For years, Liffner von Sydow led with instinct. As a founder with a background in branding and PR, her path into fashion was unconventional. “I didn’t have a grand business plan,” she says. “I just saw a gap. At the time, there weren’t many handbags that were clean, elevated and accessible. It felt intuitive.”
But after ten years, she began craving a shift. “I asked myself: if I’m spending this much of my life building something, what do I want it to give back?”
She landed on four answers: financial success, connection with like-minded women, moving to New York City, and owning and operating a brand she could be proud of. And perhaps most radically, she began speaking openly about money and profitability. “In Sweden, women rarely talk about making money. It tends to make people uncomfortable,” Liffner von Sydow says. “But once I started having those conversations, everything shifted.”
She began designing more intentionally, listening to what resonated with customers, and embracing her role not just as a creative, but as a CEO. “I used to cringe at calling myself an entrepreneur or a designer,” she admits. “Now I own both.”
Ironically, for a founder with a branding background, Liffner von Sydow admits she resisted leaning into brand-building for years. “I’ve always had a complicated relationship with luxury,” she says. “There’s a side of it I love — craftsmanship and beauty. But I hate when branding feels manipulative, like it’s tricking people into thinking they need something to prove their worth.”
Instead, she focused on product. She obsessed over quality, manufacturing and materials. But after a decade of refinement, she realized it was time to embrace the full picture, including brand identity. Dropping “Little” represented a power move.
“I wanted our name and voice to match the level of product we were making,” she says. “It’s not a rebrand. It’s a tightening of everything, almost like a ‘growing up’ moment.”
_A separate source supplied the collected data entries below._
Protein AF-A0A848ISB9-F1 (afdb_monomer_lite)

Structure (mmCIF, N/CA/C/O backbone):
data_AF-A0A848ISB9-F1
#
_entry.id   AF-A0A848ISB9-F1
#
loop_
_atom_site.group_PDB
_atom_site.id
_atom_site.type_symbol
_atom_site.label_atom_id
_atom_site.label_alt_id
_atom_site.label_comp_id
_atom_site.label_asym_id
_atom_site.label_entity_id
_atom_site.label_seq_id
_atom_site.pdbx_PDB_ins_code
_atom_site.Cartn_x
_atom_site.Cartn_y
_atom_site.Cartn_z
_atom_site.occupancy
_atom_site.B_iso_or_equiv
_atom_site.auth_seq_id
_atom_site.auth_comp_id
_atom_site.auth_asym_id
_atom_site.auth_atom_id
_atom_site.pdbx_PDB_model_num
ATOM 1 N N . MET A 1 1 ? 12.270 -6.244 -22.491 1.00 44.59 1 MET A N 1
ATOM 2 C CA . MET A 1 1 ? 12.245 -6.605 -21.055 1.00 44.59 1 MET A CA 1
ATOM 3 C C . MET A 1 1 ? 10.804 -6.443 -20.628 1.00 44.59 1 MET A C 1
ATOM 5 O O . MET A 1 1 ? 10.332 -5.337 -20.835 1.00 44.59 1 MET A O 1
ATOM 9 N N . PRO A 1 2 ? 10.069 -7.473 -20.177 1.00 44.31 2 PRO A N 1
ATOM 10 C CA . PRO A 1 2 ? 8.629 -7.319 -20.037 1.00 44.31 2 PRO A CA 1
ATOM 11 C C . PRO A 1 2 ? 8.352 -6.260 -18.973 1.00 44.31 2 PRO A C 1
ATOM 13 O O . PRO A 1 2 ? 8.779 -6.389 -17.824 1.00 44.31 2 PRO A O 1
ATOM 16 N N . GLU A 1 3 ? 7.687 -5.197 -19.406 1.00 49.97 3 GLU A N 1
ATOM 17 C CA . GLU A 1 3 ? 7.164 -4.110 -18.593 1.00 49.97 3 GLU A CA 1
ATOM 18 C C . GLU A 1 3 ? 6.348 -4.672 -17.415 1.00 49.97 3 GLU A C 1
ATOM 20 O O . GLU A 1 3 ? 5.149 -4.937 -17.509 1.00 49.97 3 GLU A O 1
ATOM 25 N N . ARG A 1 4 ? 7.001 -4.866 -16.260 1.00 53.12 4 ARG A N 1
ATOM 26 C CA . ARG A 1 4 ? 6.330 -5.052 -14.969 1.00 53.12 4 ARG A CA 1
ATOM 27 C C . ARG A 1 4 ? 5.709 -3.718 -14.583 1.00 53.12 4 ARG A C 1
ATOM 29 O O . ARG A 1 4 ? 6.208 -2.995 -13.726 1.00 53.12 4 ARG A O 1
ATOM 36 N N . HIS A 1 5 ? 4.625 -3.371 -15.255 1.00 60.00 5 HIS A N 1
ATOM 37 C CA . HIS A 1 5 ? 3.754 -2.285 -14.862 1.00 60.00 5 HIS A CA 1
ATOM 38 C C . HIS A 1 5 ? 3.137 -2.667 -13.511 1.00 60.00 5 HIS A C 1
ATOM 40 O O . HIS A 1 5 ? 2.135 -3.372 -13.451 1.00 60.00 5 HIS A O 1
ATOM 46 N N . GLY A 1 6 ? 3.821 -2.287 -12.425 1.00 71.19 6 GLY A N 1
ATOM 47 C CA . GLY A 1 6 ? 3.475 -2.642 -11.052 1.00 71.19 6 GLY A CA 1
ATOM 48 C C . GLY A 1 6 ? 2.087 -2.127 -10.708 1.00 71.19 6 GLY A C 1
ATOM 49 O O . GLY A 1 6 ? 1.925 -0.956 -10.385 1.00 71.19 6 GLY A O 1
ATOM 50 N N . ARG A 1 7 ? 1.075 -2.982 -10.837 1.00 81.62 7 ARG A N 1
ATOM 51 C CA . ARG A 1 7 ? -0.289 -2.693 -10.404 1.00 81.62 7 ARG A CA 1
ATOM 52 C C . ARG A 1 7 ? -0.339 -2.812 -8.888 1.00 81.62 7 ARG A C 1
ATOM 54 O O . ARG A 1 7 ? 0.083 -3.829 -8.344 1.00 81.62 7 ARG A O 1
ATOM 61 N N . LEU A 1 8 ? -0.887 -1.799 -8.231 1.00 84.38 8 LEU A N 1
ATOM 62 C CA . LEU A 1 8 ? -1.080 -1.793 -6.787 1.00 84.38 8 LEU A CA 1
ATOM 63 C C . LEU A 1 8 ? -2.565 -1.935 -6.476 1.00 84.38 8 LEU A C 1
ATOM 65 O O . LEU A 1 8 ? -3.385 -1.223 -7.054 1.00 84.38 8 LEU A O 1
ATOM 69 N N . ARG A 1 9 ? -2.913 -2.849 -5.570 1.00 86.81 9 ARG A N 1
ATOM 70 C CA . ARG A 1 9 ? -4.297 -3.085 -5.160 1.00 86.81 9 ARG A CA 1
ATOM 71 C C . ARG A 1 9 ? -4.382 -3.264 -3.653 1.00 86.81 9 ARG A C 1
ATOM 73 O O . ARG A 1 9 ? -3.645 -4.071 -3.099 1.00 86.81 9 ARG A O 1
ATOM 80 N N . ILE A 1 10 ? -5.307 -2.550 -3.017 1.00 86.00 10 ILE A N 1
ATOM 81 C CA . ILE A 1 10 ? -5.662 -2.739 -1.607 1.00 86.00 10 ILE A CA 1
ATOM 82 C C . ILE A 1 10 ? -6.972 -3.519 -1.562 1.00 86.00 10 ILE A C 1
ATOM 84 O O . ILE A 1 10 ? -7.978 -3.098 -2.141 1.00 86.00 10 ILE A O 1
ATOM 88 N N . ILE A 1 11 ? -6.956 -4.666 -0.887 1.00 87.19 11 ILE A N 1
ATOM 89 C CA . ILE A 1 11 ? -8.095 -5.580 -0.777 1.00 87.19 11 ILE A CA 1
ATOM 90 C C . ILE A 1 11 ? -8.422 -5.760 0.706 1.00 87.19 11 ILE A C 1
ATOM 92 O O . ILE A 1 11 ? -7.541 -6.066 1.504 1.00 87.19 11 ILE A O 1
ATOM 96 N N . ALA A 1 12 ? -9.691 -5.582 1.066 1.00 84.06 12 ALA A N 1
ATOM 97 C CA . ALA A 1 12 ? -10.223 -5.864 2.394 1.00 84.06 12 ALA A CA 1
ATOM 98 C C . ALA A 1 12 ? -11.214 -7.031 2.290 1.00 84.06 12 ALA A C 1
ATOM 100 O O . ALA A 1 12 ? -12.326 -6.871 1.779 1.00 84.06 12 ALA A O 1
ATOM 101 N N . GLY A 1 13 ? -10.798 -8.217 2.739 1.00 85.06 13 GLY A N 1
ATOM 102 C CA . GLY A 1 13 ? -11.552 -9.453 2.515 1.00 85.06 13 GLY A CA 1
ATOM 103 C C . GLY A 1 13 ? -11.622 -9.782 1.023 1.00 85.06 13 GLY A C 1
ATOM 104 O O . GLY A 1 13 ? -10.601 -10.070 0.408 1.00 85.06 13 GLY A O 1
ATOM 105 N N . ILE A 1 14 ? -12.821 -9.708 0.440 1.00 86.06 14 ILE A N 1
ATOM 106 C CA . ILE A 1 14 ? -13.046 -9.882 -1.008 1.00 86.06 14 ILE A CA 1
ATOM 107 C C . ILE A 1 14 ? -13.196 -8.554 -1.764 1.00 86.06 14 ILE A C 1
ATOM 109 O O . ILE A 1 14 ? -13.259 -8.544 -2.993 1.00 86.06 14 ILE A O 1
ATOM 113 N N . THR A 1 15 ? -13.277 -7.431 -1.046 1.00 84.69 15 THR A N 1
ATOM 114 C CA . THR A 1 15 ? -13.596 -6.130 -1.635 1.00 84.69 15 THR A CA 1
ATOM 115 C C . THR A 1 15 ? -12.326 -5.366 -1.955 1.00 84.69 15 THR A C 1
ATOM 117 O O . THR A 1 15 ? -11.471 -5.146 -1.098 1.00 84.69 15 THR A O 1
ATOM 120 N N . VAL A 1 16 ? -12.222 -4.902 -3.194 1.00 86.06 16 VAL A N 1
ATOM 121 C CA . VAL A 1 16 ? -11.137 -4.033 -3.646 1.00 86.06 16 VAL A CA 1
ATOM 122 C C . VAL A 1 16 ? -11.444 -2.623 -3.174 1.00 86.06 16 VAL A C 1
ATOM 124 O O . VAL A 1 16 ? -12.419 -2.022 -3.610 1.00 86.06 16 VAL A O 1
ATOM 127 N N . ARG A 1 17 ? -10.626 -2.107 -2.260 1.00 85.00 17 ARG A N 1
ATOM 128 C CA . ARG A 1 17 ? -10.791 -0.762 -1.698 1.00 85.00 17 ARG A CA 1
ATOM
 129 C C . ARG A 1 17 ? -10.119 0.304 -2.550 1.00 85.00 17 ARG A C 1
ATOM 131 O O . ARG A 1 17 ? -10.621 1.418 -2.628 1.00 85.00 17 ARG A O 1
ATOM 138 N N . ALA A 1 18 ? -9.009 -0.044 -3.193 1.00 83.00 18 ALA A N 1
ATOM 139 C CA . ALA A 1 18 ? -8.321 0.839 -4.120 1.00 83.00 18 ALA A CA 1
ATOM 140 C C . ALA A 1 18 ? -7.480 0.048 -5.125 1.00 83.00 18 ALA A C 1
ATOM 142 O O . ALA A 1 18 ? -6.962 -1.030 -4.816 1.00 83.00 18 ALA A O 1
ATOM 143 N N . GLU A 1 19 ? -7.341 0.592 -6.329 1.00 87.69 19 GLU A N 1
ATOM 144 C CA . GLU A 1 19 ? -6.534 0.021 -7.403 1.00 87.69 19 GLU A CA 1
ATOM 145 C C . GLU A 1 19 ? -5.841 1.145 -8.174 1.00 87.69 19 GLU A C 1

With the brand now available on Net-a-Porter, a power move Liffner von Sydow likens to getting stocked at Barneys back in the day, the timing of the rebrand couldn’t be sharper. “It’s a huge stamp of approval that we’re super happy with.” It’s also the type of momentum that Liffner is excited to ride throughout 2025 and beyond: the brand is set to be available in even more retailers by the end of the year.
And while celebrity moments still drive visibility, what excites Liffner von Sydow most is seeing the bags in the wild — on real women, in real lives. “That’s always been our North Star: designing for women who are going places.”
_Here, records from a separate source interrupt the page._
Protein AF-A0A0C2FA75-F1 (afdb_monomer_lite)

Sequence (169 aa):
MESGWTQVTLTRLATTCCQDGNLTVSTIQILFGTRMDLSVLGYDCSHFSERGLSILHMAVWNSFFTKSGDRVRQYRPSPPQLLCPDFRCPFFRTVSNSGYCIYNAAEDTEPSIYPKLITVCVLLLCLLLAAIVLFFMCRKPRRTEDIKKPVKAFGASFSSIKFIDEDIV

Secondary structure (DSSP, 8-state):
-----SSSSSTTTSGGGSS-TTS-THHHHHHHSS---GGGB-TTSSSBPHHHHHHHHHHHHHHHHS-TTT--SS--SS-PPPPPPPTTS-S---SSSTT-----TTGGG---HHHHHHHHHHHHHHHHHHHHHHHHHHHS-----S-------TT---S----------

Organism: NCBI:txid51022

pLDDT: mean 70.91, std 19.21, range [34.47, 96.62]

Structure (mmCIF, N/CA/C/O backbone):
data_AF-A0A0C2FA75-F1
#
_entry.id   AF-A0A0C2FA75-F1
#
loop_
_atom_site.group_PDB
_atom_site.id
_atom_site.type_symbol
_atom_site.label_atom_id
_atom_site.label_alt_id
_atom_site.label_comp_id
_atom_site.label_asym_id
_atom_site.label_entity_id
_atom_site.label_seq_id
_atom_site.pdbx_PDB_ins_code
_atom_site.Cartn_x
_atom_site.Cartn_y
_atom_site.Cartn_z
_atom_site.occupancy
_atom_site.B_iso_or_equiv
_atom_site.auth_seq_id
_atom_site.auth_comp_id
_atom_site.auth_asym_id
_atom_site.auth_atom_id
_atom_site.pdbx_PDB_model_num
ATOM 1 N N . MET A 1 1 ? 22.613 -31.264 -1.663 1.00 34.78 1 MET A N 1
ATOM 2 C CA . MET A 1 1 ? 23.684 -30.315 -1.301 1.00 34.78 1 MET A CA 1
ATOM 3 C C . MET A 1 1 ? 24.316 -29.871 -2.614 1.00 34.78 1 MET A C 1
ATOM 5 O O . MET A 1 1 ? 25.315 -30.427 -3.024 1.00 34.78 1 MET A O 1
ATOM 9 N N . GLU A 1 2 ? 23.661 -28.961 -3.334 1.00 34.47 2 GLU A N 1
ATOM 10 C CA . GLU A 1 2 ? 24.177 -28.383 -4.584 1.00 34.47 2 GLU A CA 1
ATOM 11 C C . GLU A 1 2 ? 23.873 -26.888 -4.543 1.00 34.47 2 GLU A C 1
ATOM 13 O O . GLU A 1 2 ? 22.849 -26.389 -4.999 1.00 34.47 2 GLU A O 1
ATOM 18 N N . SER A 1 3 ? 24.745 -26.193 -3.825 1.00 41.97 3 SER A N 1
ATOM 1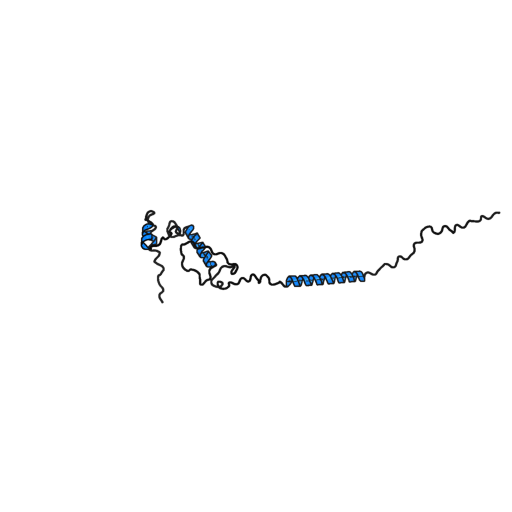9 C CA . SER A 1 3 ? 24.826 -24.745 -3.740 1.00 41.97 3 SER A CA 1
ATOM 20 C C . SER A 1 3 ? 25.939 -24.294 -4.674 1.00 41.97 3 SER A C 1
ATOM 22 O O . SER A 1 3 ? 27.101 -24.615 -4.430 1.00 41.97 3 SER A O 1
ATOM 24 N N . GLY A 1 4 ? 25.606 -23.533 -5.712 1.00 35.00 4 GLY A N 1
ATOM 25 C CA . GLY A 1 4 ? 26.621 -22.869 -6.519 1.00 35.00 4 GLY A CA 1
ATOM 26 C C . GLY A 1 4 ? 26.140 -22.530 -7.919 1.00 35.00 4 GLY A C 1
ATOM 27 O O . GLY A 1 4 ? 26.060 -23.403 -8.770 1.00 35.00 4 GLY A O 1
ATOM 28 N N . TRP A 1 5 ? 25.938 -21.233 -8.155 1.00 34.72 5 TRP A N 1
ATOM 29 C CA . TRP A 1 5 ? 26.014 -20.594 -9.476 1.00 34.72 5 TRP A CA 1
ATOM 30 C C . TRP A 1 5 ? 24.791 -20.685 -10.404 1.00 34.72 5 TRP A C 1
ATOM 32 O O . TRP A 1 5 ? 24.893 -21.100 -11.550 1.00 34.72 5 TRP A O 1
ATOM 42 N N . THR A 1 6 ? 23.659 -20.110 -9.986 1.00 36.84 6 THR A N 1
ATOM 43 C CA . THR A 1 6 ? 22.647 -19.561 -10.923 1.00 36.84 6 THR A CA 1
ATOM 44 C C . THR A 1 6 ? 22.664 -18.023 -10.945 1.00 36.84 6 THR A C 1
ATOM 46 O O . THR A 1 6 ? 21.623 -17.383 -11.064 1.00 36.84 6 THR A O 1
ATOM 49 N N . GLN A 1 7 ? 23.843 -17.412 -10.771 1.00 41.31 7 GLN A N 1
ATOM 50 C CA . GLN A 1 7 ? 24.032 -15.951 -10.686 1.00 41.31 7 GLN A CA 1
ATOM 51 C C . GLN A 1 7 ? 24.985 -15.375 -11.751 1.00 41.31 7 GLN A C 1
ATOM 53 O O . GLN A 1 7 ? 25.380 -14.220 -11.657 1.00 41.31 7 GLN A O 1
ATOM 58 N N . VAL A 1 8 ? 25.348 -16.128 -12.798 1.00 39.47 8 VAL A N 1
ATOM 59 C CA . VAL A 1 8 ? 26.242 -15.611 -13.859 1.00 39.47 8 VAL A CA 1
ATOM 60 C C . VAL A 1 8 ? 25.774 -16.038 -15.251 1.00 39.47 8 VAL A C 1
ATOM 62 O O . VAL A 1 8 ? 26.510 -16.631 -16.034 1.00 39.47 8 VAL A O 1
ATOM 65 N N . THR A 1 9 ? 24.516 -15.752 -15.582 1.00 35.91 9 THR A N 1
ATOM 66 C CA . THR A 1 9 ? 24.026 -15.916 -16.968 1.00 35.91 9 THR A CA 1
ATOM 67 C C . THR A 1 9 ? 23.149 -14.757 -17.439 1.00 35.91 9 THR A C 1
ATOM 69 O O . THR A 1 9 ? 22.422 -14.885 -18.414 1.00 35.91 9 THR A O 1
ATOM 72 N N . LEU A 1 10 ? 23.247 -13.600 -16.775 1.00 40.19 10 LEU A N 1
ATOM 73 C CA . LEU A 1 10 ? 22.701 -12.323 -17.264 1.00 40.19 10 LEU A CA 1
ATOM 74 C C . LEU A 1 10 ? 23.806 -11.338 -17.680 1.00 40.19 10 LEU A C 1
ATOM 76 O O . LEU A 1 10 ? 23.591 -10.485 -18.533 1.00 40.19 10 LEU A O 1
ATOM 80 N N . THR A 1 11 ? 25.023 -11.500 -17.161 1.00 40.91 11 THR A N 1
ATOM 81 C CA . THR A 1 11 ? 26.138 -10.560 -17.357 1.00 40.91 11 THR A CA 1
ATOM 82 C C . THR A 1 11 ? 26.964 -10.773 -18.628 1.00 40.91 11 THR A C 1
ATOM 84 O O . THR A 1 11 ? 27.745 -9.897 -18.974 1.00 40.91 11 THR A O 1
ATOM 87 N N . ARG A 1 12 ? 26.805 -11.890 -19.358 1.00 38.09 12 ARG A N 1
ATOM 88 C CA . ARG A 1 12 ? 27.551 -12.136 -20.617 1.00 38.09 12 ARG A CA 1
ATOM 89 C C . ARG A 1 12 ? 26.790 -11.831 -21.910 1.00 38.09 12 ARG A C 1
ATOM 91 O O . ARG A 1 12 ? 27.417 -11.824 -22.960 1.00 38.09 12 ARG A O 1
ATOM 98 N N . LEU A 1 13 ? 25.481 -11.575 -21.850 1.00 41.56 13 LEU A N 1
ATOM 99 C CA . LEU A 1 13 ? 24.665 -11.249 -23.031 1.00 41.56 13 LEU A CA 1
ATOM 100 C C . LEU A 1 13 ? 24.225 -9.779 -23.095 1.00 41.56 13 LEU A C 1
ATOM 102 O O . LEU A 1 13 ? 23.912 -9.284 -24.174 1.00 41.56 13 LEU A O 1
ATOM 106 N N . ALA A 1 14 ? 24.237 -9.062 -21.968 1.00 42.75 14 ALA A N 1
ATOM 107 C CA . ALA A 1 14 ? 23.923 -7.632 -21.938 1.00 42.75 14 ALA A CA 1
ATOM 108 C C . ALA A 1 14 ? 25.063 -6.761 -22.504 1.00 42.75 14 ALA A C 1
ATOM 110 O O . ALA A 1 14 ? 24.809 -5.699 -23.068 1.00 42.75 14 ALA A O 1
ATOM 111 N N . THR A 1 15 ? 26.314 -7.225 -22.421 1.00 46.22 15 THR A N 1
ATOM 112 C CA . THR A 1 15 ? 27.498 -6.485 -22.889 1.00 46.22 15 THR A CA 1
ATOM 113 C C . THR A 1 15 ? 27.531 -6.277 -24.402 1.00 46.22 15 THR A C 1
ATOM 115 O O . THR A 1 15 ? 28.066 -5.275 -24.855 1.00 46.22 15 THR A O 1
ATOM 118 N N . THR A 1 16 ? 26.895 -7.140 -25.198 1.00 46.94 16 THR A N 1
ATOM 119 C CA . THR A 1 16 ? 26.792 -6.944 -26.656 1.00 46.94 16 THR A CA 1
ATOM 120 C C . THR A 1 16 ? 25.750 -5.903 -27.072 1.00 46.94 16 THR A C 1
ATOM 122 O O . THR A 1 16 ? 25.694 -5.546 -28.243 1.00 46.94 16 THR A O 1
ATOM 125 N N . CYS A 1 17 ? 24.919 -5.410 -26.147 1.00 49.94 17 CYS A N 1
ATOM 126 C CA . CYS A 1 17 ? 23.823 -4.490 -26.461 1.00 49.94 17 CYS A CA 1
ATOM 127 C C . CYS A 1 17 ? 24.218 -3.006 -26.364 1.00 49.94 17 CYS A C 1
ATOM 129 O O . CYS A 1 17 ? 23.511 -2.159 -26.900 1.00 49.94 17 CYS A O 1
ATOM 131 N N . CYS A 1 18 ? 25.323 -2.695 -25.678 1.00 50.97 18 CYS A N 1
ATOM 132 C CA . CYS A 1 18 ? 25.660 -1.326 -25.271 1.00 50.97 18 CYS A CA 1
ATOM 133 C C . CYS A 1 18 ? 26.912 -0.751 -25.966 1.00 50.97 18 CYS A C 1
ATOM 135 O O . CYS A 1 18 ? 27.330 0.353 -25.632 1.00 50.97 18 CYS A O 1
ATOM 137 N N . GLN A 1 19 ? 27.536 -1.482 -26.901 1.00 47.44 19 GLN A N 1
ATOM 138 C CA . GLN A 1 19 ? 28.820 -1.054 -27.473 1.00 47.44 19 GLN A CA 1
ATOM 139 C C . GLN A 1 19 ? 28.680 -0.032 -28.608 1.00 47.44 19 GLN A C 1
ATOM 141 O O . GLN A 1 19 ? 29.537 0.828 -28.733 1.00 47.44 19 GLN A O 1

She means that literally and figuratively. From the morning gym run to evening events, Liffner bags are meant to move with you — seamlessly, stylishly, and without shouting.
As for what keeps her grounded? A personal mantra rooted in martial arts philosophy, often linked to Bruce Lee: “Stillness in motion.”
“I’m such a forward-moving person, but I have to remind myself to just take moments and find stillness in that too. That’s when the best ideas come.”